• EXERCISE:
Locate the line containing "ATOM 318 O O" in the material below; repeat it and every line after it, exactly as written.

BEGIN

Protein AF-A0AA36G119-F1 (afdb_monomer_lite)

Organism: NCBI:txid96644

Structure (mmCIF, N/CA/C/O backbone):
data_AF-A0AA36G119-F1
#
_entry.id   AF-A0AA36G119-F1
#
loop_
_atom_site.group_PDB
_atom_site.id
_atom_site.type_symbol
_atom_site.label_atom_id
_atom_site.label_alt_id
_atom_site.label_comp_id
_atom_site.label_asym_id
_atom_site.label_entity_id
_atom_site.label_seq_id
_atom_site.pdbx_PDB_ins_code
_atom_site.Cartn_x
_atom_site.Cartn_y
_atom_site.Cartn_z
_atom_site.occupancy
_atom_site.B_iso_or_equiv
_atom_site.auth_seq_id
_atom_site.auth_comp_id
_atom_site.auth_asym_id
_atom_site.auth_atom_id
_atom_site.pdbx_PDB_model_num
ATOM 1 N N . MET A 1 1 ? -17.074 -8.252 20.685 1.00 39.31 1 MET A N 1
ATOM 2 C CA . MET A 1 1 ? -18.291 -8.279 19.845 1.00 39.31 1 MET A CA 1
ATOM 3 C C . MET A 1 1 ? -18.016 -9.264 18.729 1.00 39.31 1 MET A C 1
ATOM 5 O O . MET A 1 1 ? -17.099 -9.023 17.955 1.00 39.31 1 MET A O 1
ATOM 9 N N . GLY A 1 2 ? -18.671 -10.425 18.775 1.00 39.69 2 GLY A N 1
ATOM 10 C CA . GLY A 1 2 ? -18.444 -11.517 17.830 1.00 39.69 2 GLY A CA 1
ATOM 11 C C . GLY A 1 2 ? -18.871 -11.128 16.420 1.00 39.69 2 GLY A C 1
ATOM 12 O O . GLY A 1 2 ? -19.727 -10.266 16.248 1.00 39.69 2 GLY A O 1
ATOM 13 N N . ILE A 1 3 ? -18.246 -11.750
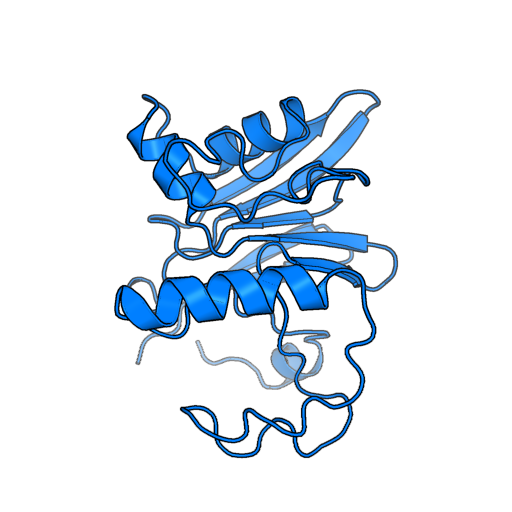 15.427 1.00 43.50 3 ILE A N 1
ATOM 14 C CA . ILE A 1 3 ? -18.667 -11.631 14.036 1.00 43.50 3 ILE A CA 1
ATOM 15 C C . ILE A 1 3 ? -20.086 -12.205 13.953 1.00 43.50 3 ILE A C 1
ATOM 17 O O . ILE A 1 3 ? -20.275 -13.389 14.240 1.00 43.50 3 ILE A O 1
ATOM 21 N N . GLU A 1 4 ? -21.088 -11.391 13.620 1.00 44.50 4 GLU A N 1
ATOM 22 C CA . GLU A 1 4 ? -22.392 -11.942 13.255 1.00 44.50 4 GLU A CA 1
ATOM 23 C C . GLU A 1 4 ? -22.207 -12.762 11.974 1.00 44.50 4 GLU A C 1
ATOM 25 O O . GLU A 1 4 ? -21.515 -12.348 11.043 1.00 44.50 4 GLU A O 1
ATOM 30 N N . ALA A 1 5 ? -22.791 -13.960 11.937 1.00 50.38 5 ALA A N 1
ATOM 31 C CA . ALA A 1 5 ? -22.627 -14.897 10.826 1.00 50.38 5 ALA A CA 1
ATOM 32 C C . ALA A 1 5 ? -23.049 -14.302 9.462 1.00 50.38 5 ALA A C 1
ATOM 34 O O . ALA A 1 5 ? -22.587 -14.772 8.421 1.00 50.38 5 ALA A O 1
ATOM 35 N N . ASP A 1 6 ? -23.874 -13.248 9.466 1.00 48.25 6 ASP A N 1
ATOM 36 C CA . ASP A 1 6 ? -24.351 -12.564 8.261 1.00 48.25 6 ASP A CA 1
ATOM 37 C C . ASP A 1 6 ? -23.239 -11.768 7.549 1.00 48.25 6 ASP A C 1
ATOM 39 O O . ASP A 1 6 ? -23.174 -11.789 6.319 1.00 48.25 6 ASP A O 1
ATOM 43 N N . ASP A 1 7 ? -22.298 -11.160 8.284 1.00 51.12 7 ASP A N 1
ATOM 44 C CA . ASP A 1 7 ? -21.198 -10.374 7.696 1.00 51.12 7 ASP A CA 1
ATOM 45 C C . ASP A 1 7 ? -20.171 -11.265 6.983 1.00 51.12 7 ASP A C 1
ATOM 47 O O . ASP A 1 7 ? -19.684 -10.929 5.901 1.00 51.12 7 ASP A O 1
ATOM 51 N N . VAL A 1 8 ? -19.875 -12.446 7.544 1.00 51.16 8 VAL A N 1
ATOM 52 C CA . VAL A 1 8 ? -18.951 -13.421 6.930 1.00 51.16 8 VAL A CA 1
ATOM 53 C C . VAL A 1 8 ? -19.519 -13.963 5.619 1.00 51.16 8 VAL A C 1
ATOM 55 O O . VAL A 1 8 ? -18.769 -14.191 4.671 1.00 51.16 8 VAL A O 1
ATOM 58 N N . SER A 1 9 ? -20.845 -14.117 5.538 1.00 48.53 9 SER A N 1
ATOM 59 C CA . SER A 1 9 ? -21.528 -14.654 4.355 1.00 48.53 9 SER A CA 1
ATOM 60 C C . SER A 1 9 ? -21.420 -13.756 3.112 1.00 48.53 9 SER A C 1
ATOM 62 O O . SER A 1 9 ? -21.625 -14.228 1.994 1.00 48.53 9 SER A O 1
ATOM 64 N N . ARG A 1 10 ? -21.058 -12.475 3.287 1.00 61.38 10 ARG A N 1
ATOM 65 C CA . ARG A 1 10 ? -20.951 -11.470 2.211 1.00 61.38 10 ARG A CA 1
ATOM 66 C C . ARG A 1 10 ? -19.511 -11.153 1.799 1.00 61.38 10 ARG A C 1
ATOM 68 O O . ARG A 1 10 ? -19.302 -10.319 0.916 1.00 61.38 10 ARG A O 1
ATOM 75 N N . ILE A 1 11 ? -18.511 -11.796 2.408 1.00 62.06 11 ILE A N 1
ATOM 76 C CA . ILE A 1 11 ? -17.104 -11.586 2.046 1.00 62.06 11 ILE A CA 1
ATOM 77 C C . ILE A 1 11 ? -16.828 -12.258 0.698 1.00 62.06 11 ILE A C 1
ATOM 79 O O . ILE A 1 11 ? -16.770 -13.479 0.589 1.00 62.06 11 ILE A O 1
ATOM 83 N N . ALA A 1 12 ? -16.614 -11.443 -0.337 1.00 63.38 12 ALA A N 1
ATOM 84 C CA . ALA A 1 12 ? -16.368 -11.932 -1.693 1.00 63.38 12 ALA A CA 1
ATOM 85 C C . ALA A 1 12 ? -14.980 -12.579 -1.871 1.00 63.38 12 ALA A C 1
ATOM 87 O O . ALA A 1 12 ? -14.811 -13.460 -2.715 1.00 63.38 12 ALA A O 1
ATOM 88 N N . ARG A 1 13 ? -13.965 -12.122 -1.121 1.00 72.75 13 ARG A N 1
ATOM 89 C CA . ARG A 1 13 ? -12.586 -12.627 -1.204 1.00 72.75 13 ARG A CA 1
ATOM 90 C C . ARG A 1 13 ? -11.786 -12.242 0.040 1.00 72.75 13 ARG A C 1
ATOM 92 O O . ARG A 1 13 ? -11.889 -11.113 0.508 1.00 72.75 13 ARG A O 1
ATOM 99 N N . VAL A 1 14 ? -10.950 -13.160 0.526 1.00 71.25 14 VAL A N 1
ATOM 100 C CA . VAL A 1 14 ? -9.961 -12.898 1.584 1.00 71.25 14 VAL A CA 1
ATOM 101 C C . VAL A 1 14 ? -8.582 -12.790 0.944 1.00 71.25 14 VAL A C 1
ATOM 103 O O . VAL A 1 14 ? -8.192 -13.663 0.170 1.00 71.25 14 VAL A O 1
ATOM 106 N N . LEU A 1 15 ? -7.849 -11.723 1.261 1.00 72.69 15 LEU A N 1
ATOM 107 C CA . LEU A 1 15 ? -6.490 -11.498 0.776 1.00 72.69 15 LEU A CA 1
ATOM 108 C C . LEU A 1 15 ? -5.527 -11.495 1.964 1.00 72.69 15 LEU A C 1
ATOM 110 O O . LEU A 1 15 ? -5.653 -10.677 2.873 1.00 72.69 15 LEU A O 1
ATOM 114 N N . ILE A 1 16 ? -4.569 -12.420 1.952 1.00 67.69 16 ILE A N 1
ATOM 115 C CA . ILE A 1 16 ? -3.520 -12.512 2.969 1.00 67.69 16 ILE A CA 1
ATOM 116 C C . ILE A 1 16 ? -2.271 -11.842 2.396 1.00 67.69 16 ILE A C 1
ATOM 118 O O . ILE A 1 16 ? -1.527 -12.445 1.629 1.00 67.69 16 ILE A O 1
ATOM 122 N N . ALA A 1 17 ? -2.074 -10.567 2.733 1.00 65.56 17 ALA A N 1
ATOM 123 C CA . ALA A 1 17 ? -0.910 -9.794 2.309 1.00 65.56 17 ALA A CA 1
ATOM 124 C C . ALA A 1 17 ? 0.192 -9.881 3.373 1.00 65.56 17 ALA A C 1
ATOM 126 O O . ALA A 1 17 ? 0.121 -9.223 4.414 1.00 65.56 17 ALA A O 1
ATOM 127 N N . GLY A 1 18 ? 1.210 -10.702 3.121 1.00 60.03 18 GLY A N 1
ATOM 128 C CA . GLY A 1 18 ? 2.373 -10.825 3.994 1.00 60.03 18 GLY A CA 1
ATOM 129 C C . GLY A 1 18 ? 3.174 -12.096 3.740 1.00 60.03 18 GLY A C 1
ATOM 130 O O . GLY A 1 18 ? 2.687 -13.066 3.164 1.00 60.03 18 GLY A O 1
ATOM 131 N N . GLU A 1 19 ? 4.420 -12.100 4.197 1.00 60.22 19 GLU A N 1
ATOM 132 C CA . GLU A 1 19 ? 5.251 -13.301 4.164 1.00 60.22 19 GLU A CA 1
ATOM 133 C C . GLU A 1 19 ? 4.708 -14.351 5.141 1.00 60.22 19 GLU A C 1
ATOM 135 O O . GLU A 1 19 ? 4.657 -14.126 6.351 1.00 60.22 19 GLU A O 1
ATOM 140 N N . SER A 1 20 ? 4.287 -15.501 4.607 1.00 47.38 20 SER A N 1
ATOM 141 C CA . SER A 1 20 ? 3.780 -16.627 5.409 1.00 47.38 20 SER A CA 1
ATOM 142 C C . SER A 1 20 ? 4.891 -17.549 5.924 1.00 47.38 20 SER A C 1
ATOM 144 O O . SER A 1 20 ? 4.645 -18.387 6.787 1.00 47.38 20 SER A O 1
ATOM 146 N N . ILE A 1 21 ? 6.119 -17.402 5.420 1.00 47.88 21 ILE A N 1
ATOM 147 C CA . ILE A 1 21 ? 7.267 -18.236 5.780 1.00 47.88 21 ILE A CA 1
ATOM 148 C C . ILE A 1 21 ? 8.418 -17.301 6.162 1.00 47.88 21 ILE A C 1
ATOM 150 O O . ILE A 1 21 ? 8.717 -16.361 5.435 1.00 47.88 21 ILE A O 1
ATOM 154 N N . ASN A 1 22 ? 9.054 -17.540 7.311 1.00 40.59 22 ASN A N 1
ATOM 155 C CA . ASN A 1 22 ? 10.324 -16.904 7.662 1.00 40.59 22 ASN A CA 1
ATOM 156 C C . ASN A 1 22 ? 11.422 -17.685 6.929 1.00 40.59 22 ASN A C 1
ATOM 158 O O . ASN A 1 22 ? 11.872 -18.730 7.400 1.00 40.59 22 ASN A O 1
ATOM 162 N N . VAL A 1 23 ? 11.706 -17.276 5.696 1.00 47.91 23 VAL A N 1
ATOM 163 C CA . VAL A 1 23 ? 12.524 -18.044 4.758 1.00 47.91 23 VAL A CA 1
ATOM 164 C C . VAL A 1 23 ? 14.008 -17.829 5.082 1.00 47.91 23 VAL A C 1
ATOM 166 O O . VAL A 1 23 ? 14.470 -16.699 5.179 1.00 47.91 23 VAL A O 1
ATOM 169 N N . SER A 1 24 ? 14.770 -18.909 5.277 1.00 44.75 24 SER A N 1
ATOM 170 C CA . SER A 1 24 ? 16.234 -18.837 5.372 1.00 44.75 24 SER A CA 1
ATOM 171 C C . SER A 1 24 ? 16.839 -18.426 4.020 1.00 44.75 24 SER A C 1
ATOM 173 O O . SER A 1 24 ? 16.311 -18.786 2.971 1.00 44.75 24 SER A O 1
ATOM 175 N N . ALA A 1 25 ? 17.970 -17.710 4.031 1.00 45.28 25 ALA A N 1
ATOM 176 C CA . ALA A 1 25 ? 18.558 -17.055 2.850 1.00 45.28 25 ALA A CA 1
ATOM 177 C C . ALA A 1 25 ? 18.687 -17.939 1.585 1.00 45.28 25 ALA A C 1
ATOM 179 O O . ALA A 1 25 ? 18.517 -17.448 0.477 1.00 45.28 25 ALA A O 1
ATOM 180 N N . GLN A 1 26 ? 18.923 -19.250 1.726 1.00 37.97 26 GLN A N 1
ATOM 181 C CA . GLN A 1 26 ? 19.018 -20.174 0.584 1.00 37.97 26 GLN A CA 1
ATOM 182 C C . GLN A 1 26 ? 17.674 -20.453 -0.102 1.00 37.97 26 GLN A C 1
ATOM 184 O O . GLN A 1 26 ? 17.635 -20.644 -1.310 1.00 37.97 26 GLN A O 1
ATOM 189 N N . ILE A 1 27 ? 16.565 -20.484 0.640 1.00 47.50 27 ILE A N 1
ATOM 190 C CA . ILE A 1 27 ? 15.230 -20.739 0.076 1.00 47.50 27 ILE A CA 1
ATOM 191 C C . ILE A 1 27 ? 14.678 -19.457 -0.576 1.00 47.50 27 ILE A C 1
ATOM 193 O O . ILE A 1 27 ? 13.845 -19.528 -1.480 1.00 47.50 27 ILE A O 1
ATOM 197 N N . GLN A 1 28 ? 15.185 -18.289 -0.175 1.00 47.59 28 GLN A N 1
ATOM 198 C CA . GLN A 1 28 ? 14.774 -16.989 -0.698 1.00 47.59 28 GLN A CA 1
ATOM 199 C C . GLN A 1 28 ? 15.131 -16.826 -2.181 1.00 47.59 28 GLN A C 1
ATOM 201 O O . GLN A 1 28 ? 14.284 -16.397 -2.954 1.00 47.59 28 GLN A O 1
ATOM 206 N N . GLU A 1 29 ? 16.312 -17.276 -2.613 1.00 43.75 29 GLU A N 1
ATOM 207 C CA . GLU A 1 29 ? 16.729 -17.221 -4.023 1.00 43.75 29 GLU A CA 1
ATOM 208 C C . GLU A 1 29 ? 15.831 -18.086 -4.933 1.00 43.75 29 GLU A C 1
ATOM 210 O O . GLU A 1 29 ? 15.369 -17.636 -5.987 1.00 43.75 29 GLU A O 1
ATOM 215 N N . PHE A 1 30 ? 15.493 -19.305 -4.489 1.00 46.41 30 PHE A N 1
ATOM 216 C CA . PHE A 1 30 ? 14.569 -20.192 -5.207 1.00 46.41 30 PHE A CA 1
ATOM 217 C C . PHE A 1 30 ? 13.131 -19.660 -5.208 1.00 46.41 30 PHE A C 1
ATOM 219 O O . PHE A 1 30 ? 12.449 -19.740 -6.231 1.00 46.41 30 PHE A O 1
ATOM 226 N N . SER A 1 31 ? 12.677 -19.095 -4.085 1.00 46.69 31 SER A N 1
ATOM 227 C CA . SER A 1 31 ? 11.343 -18.501 -3.958 1.00 46.69 31 SER A CA 1
ATOM 228 C C . SER A 1 31 ? 11.192 -17.263 -4.838 1.00 46.69 31 SER A C 1
ATOM 230 O O . SER A 1 31 ? 10.167 -17.117 -5.502 1.00 46.69 31 SER A O 1
ATOM 232 N N . SER A 1 32 ? 12.209 -16.400 -4.886 1.00 47.53 32 SER A N 1
ATOM 233 C CA . SER A 1 32 ? 12.235 -15.230 -5.761 1.00 47.53 32 SER A CA 1
ATOM 234 C C . SER A 1 32 ? 12.124 -15.672 -7.214 1.00 47.53 32 SER A C 1
ATOM 236 O O . SER A 1 32 ? 11.188 -15.273 -7.902 1.00 47.53 32 SER A O 1
ATOM 238 N N . LYS A 1 33 ? 12.982 -16.597 -7.667 1.00 45.34 33 LYS A N 1
ATOM 239 C CA . LYS A 1 33 ? 12.954 -17.108 -9.047 1.00 45.34 33 LYS A CA 1
ATOM 240 C C . LYS A 1 33 ? 11.605 -17.738 -9.428 1.00 45.34 33 LYS A C 1
ATOM 242 O O . LYS A 1 33 ? 11.106 -17.488 -10.523 1.00 45.34 33 LYS A O 1
ATOM 247 N N . ALA A 1 34 ? 10.993 -18.506 -8.525 1.00 44.88 34 ALA A N 1
ATOM 248 C CA . ALA A 1 34 ? 9.670 -19.092 -8.741 1.00 44.88 34 ALA A CA 1
ATOM 249 C C . ALA A 1 34 ? 8.551 -18.034 -8.797 1.00 44.88 34 ALA A C 1
ATOM 251 O O . ALA A 1 34 ? 7.646 -18.152 -9.620 1.00 44.88 34 ALA A O 1
ATOM 252 N N . ALA A 1 35 ? 8.623 -16.978 -7.979 1.00 48.72 35 ALA A N 1
ATOM 253 C CA . ALA A 1 35 ? 7.647 -15.889 -7.993 1.00 48.72 35 ALA A CA 1
ATOM 254 C C . ALA A 1 35 ? 7.686 -15.063 -9.294 1.00 48.72 35 ALA A C 1
ATOM 256 O O . ALA A 1 35 ? 6.641 -14.595 -9.737 1.00 48.72 35 ALA A O 1
ATOM 257 N N . TYR A 1 36 ? 8.850 -14.911 -9.938 1.00 45.84 36 TYR A N 1
ATOM 258 C CA . TYR A 1 36 ? 8.955 -14.179 -11.211 1.00 45.84 36 TYR A CA 1
ATOM 259 C C . TYR A 1 36 ? 8.451 -14.979 -12.416 1.00 45.84 36 TYR A C 1
ATOM 261 O O . TYR A 1 36 ? 7.787 -14.414 -13.283 1.00 45.84 36 TYR A O 1
ATOM 269 N N . LEU A 1 37 ? 8.722 -16.287 -12.469 1.00 43.03 37 LEU A N 1
ATOM 270 C CA . LEU A 1 37 ? 8.350 -17.136 -13.611 1.00 43.03 37 LEU A CA 1
ATOM 271 C C . LEU A 1 37 ? 6.829 -17.325 -13.756 1.00 43.03 37 LEU A C 1
ATOM 273 O O . LEU A 1 37 ? 6.324 -17.485 -14.861 1.00 43.03 37 LEU A O 1
ATOM 277 N N . VAL A 1 38 ? 6.080 -17.236 -12.656 1.00 44.09 38 VAL A N 1
ATOM 278 C CA . VAL A 1 38 ? 4.615 -17.402 -12.654 1.00 44.09 38 VAL A CA 1
ATOM 279 C C . VAL A 1 38 ? 3.878 -16.191 -13.249 1.00 44.09 38 VAL A C 1
ATOM 281 O O . VAL A 1 38 ? 2.703 -16.294 -13.592 1.00 44.09 38 VAL A O 1
ATOM 284 N N . ARG A 1 39 ? 4.539 -15.035 -13.411 1.00 42.78 39 ARG A N 1
ATOM 285 C CA . ARG A 1 39 ? 3.854 -13.796 -13.811 1.00 42.78 39 ARG A CA 1
ATOM 286 C C . ARG A 1 39 ? 3.463 -13.744 -15.295 1.00 42.78 39 ARG A C 1
ATOM 288 O O . ARG A 1 39 ? 2.610 -12.932 -15.635 1.00 42.78 39 ARG A O 1
ATOM 295 N N . HIS A 1 40 ? 4.039 -14.585 -16.163 1.00 37.28 40 HIS A N 1
ATOM 296 C CA . HIS A 1 40 ? 3.739 -14.544 -17.605 1.00 37.28 40 HIS A CA 1
ATOM 297 C C . HIS A 1 40 ? 3.762 -15.870 -18.378 1.00 37.28 40 HIS A C 1
ATOM 299 O O . HIS A 1 40 ? 3.322 -15.875 -19.526 1.00 37.28 40 HIS A O 1
ATOM 305 N N . GLU A 1 41 ? 4.180 -16.987 -17.787 1.00 28.48 41 GLU A N 1
ATOM 306 C CA . GLU A 1 41 ? 3.939 -18.303 -18.383 1.00 28.48 41 GLU A CA 1
ATOM 307 C C . GLU A 1 41 ? 2.833 -18.996 -17.586 1.00 28.48 41 GLU A C 1
ATOM 309 O O . GLU A 1 41 ? 2.913 -19.094 -16.359 1.00 28.48 41 GLU A O 1
ATOM 314 N N . GLU A 1 42 ? 1.803 -19.513 -18.268 1.00 35.50 42 GLU A N 1
ATOM 315 C CA . GLU A 1 42 ? 1.114 -20.700 -17.762 1.00 35.50 42 GLU A CA 1
ATOM 316 C C . GLU A 1 42 ? 2.199 -21.763 -17.610 1.00 35.50 42 GLU A C 1
ATOM 318 O O . GLU A 1 42 ? 2.512 -22.472 -18.563 1.00 35.50 42 GLU A O 1
ATOM 323 N N . ALA A 1 43 ? 2.847 -21.806 -16.445 1.00 29.34 43 ALA A N 1
ATOM 324 C CA . ALA A 1 43 ? 3.866 -22.790 -16.161 1.00 29.34 43 ALA A CA 1
ATOM 325 C C . ALA A 1 43 ? 3.188 -24.156 -16.318 1.00 29.34 43 ALA A C 1
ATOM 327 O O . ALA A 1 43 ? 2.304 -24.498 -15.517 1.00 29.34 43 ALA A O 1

END

• EXERCISE ANSWER:
ATOM 318 O O . GLU A 1 42 ? 2.512 -22.472 -18.563 1.00 35.50 42 GLU A O 1
ATOM 323 N N . ALA A 1 43 ? 2.847 -21.806 -16.445 1.00 29.34 43 ALA A N 1
ATOM 324 C CA . ALA A 1 43 ? 3.866 -22.790 -16.161 1.00 29.34 43 ALA A CA 1
ATOM 325 C C . ALA A 1 43 ? 3.188 -24.156 -16.318 1.00 29.34 43 ALA A C 1
ATOM 327 O O . ALA A 1 43 ? 2.304 -24.498 -15.517 1.00 29.34 43 ALA A O 1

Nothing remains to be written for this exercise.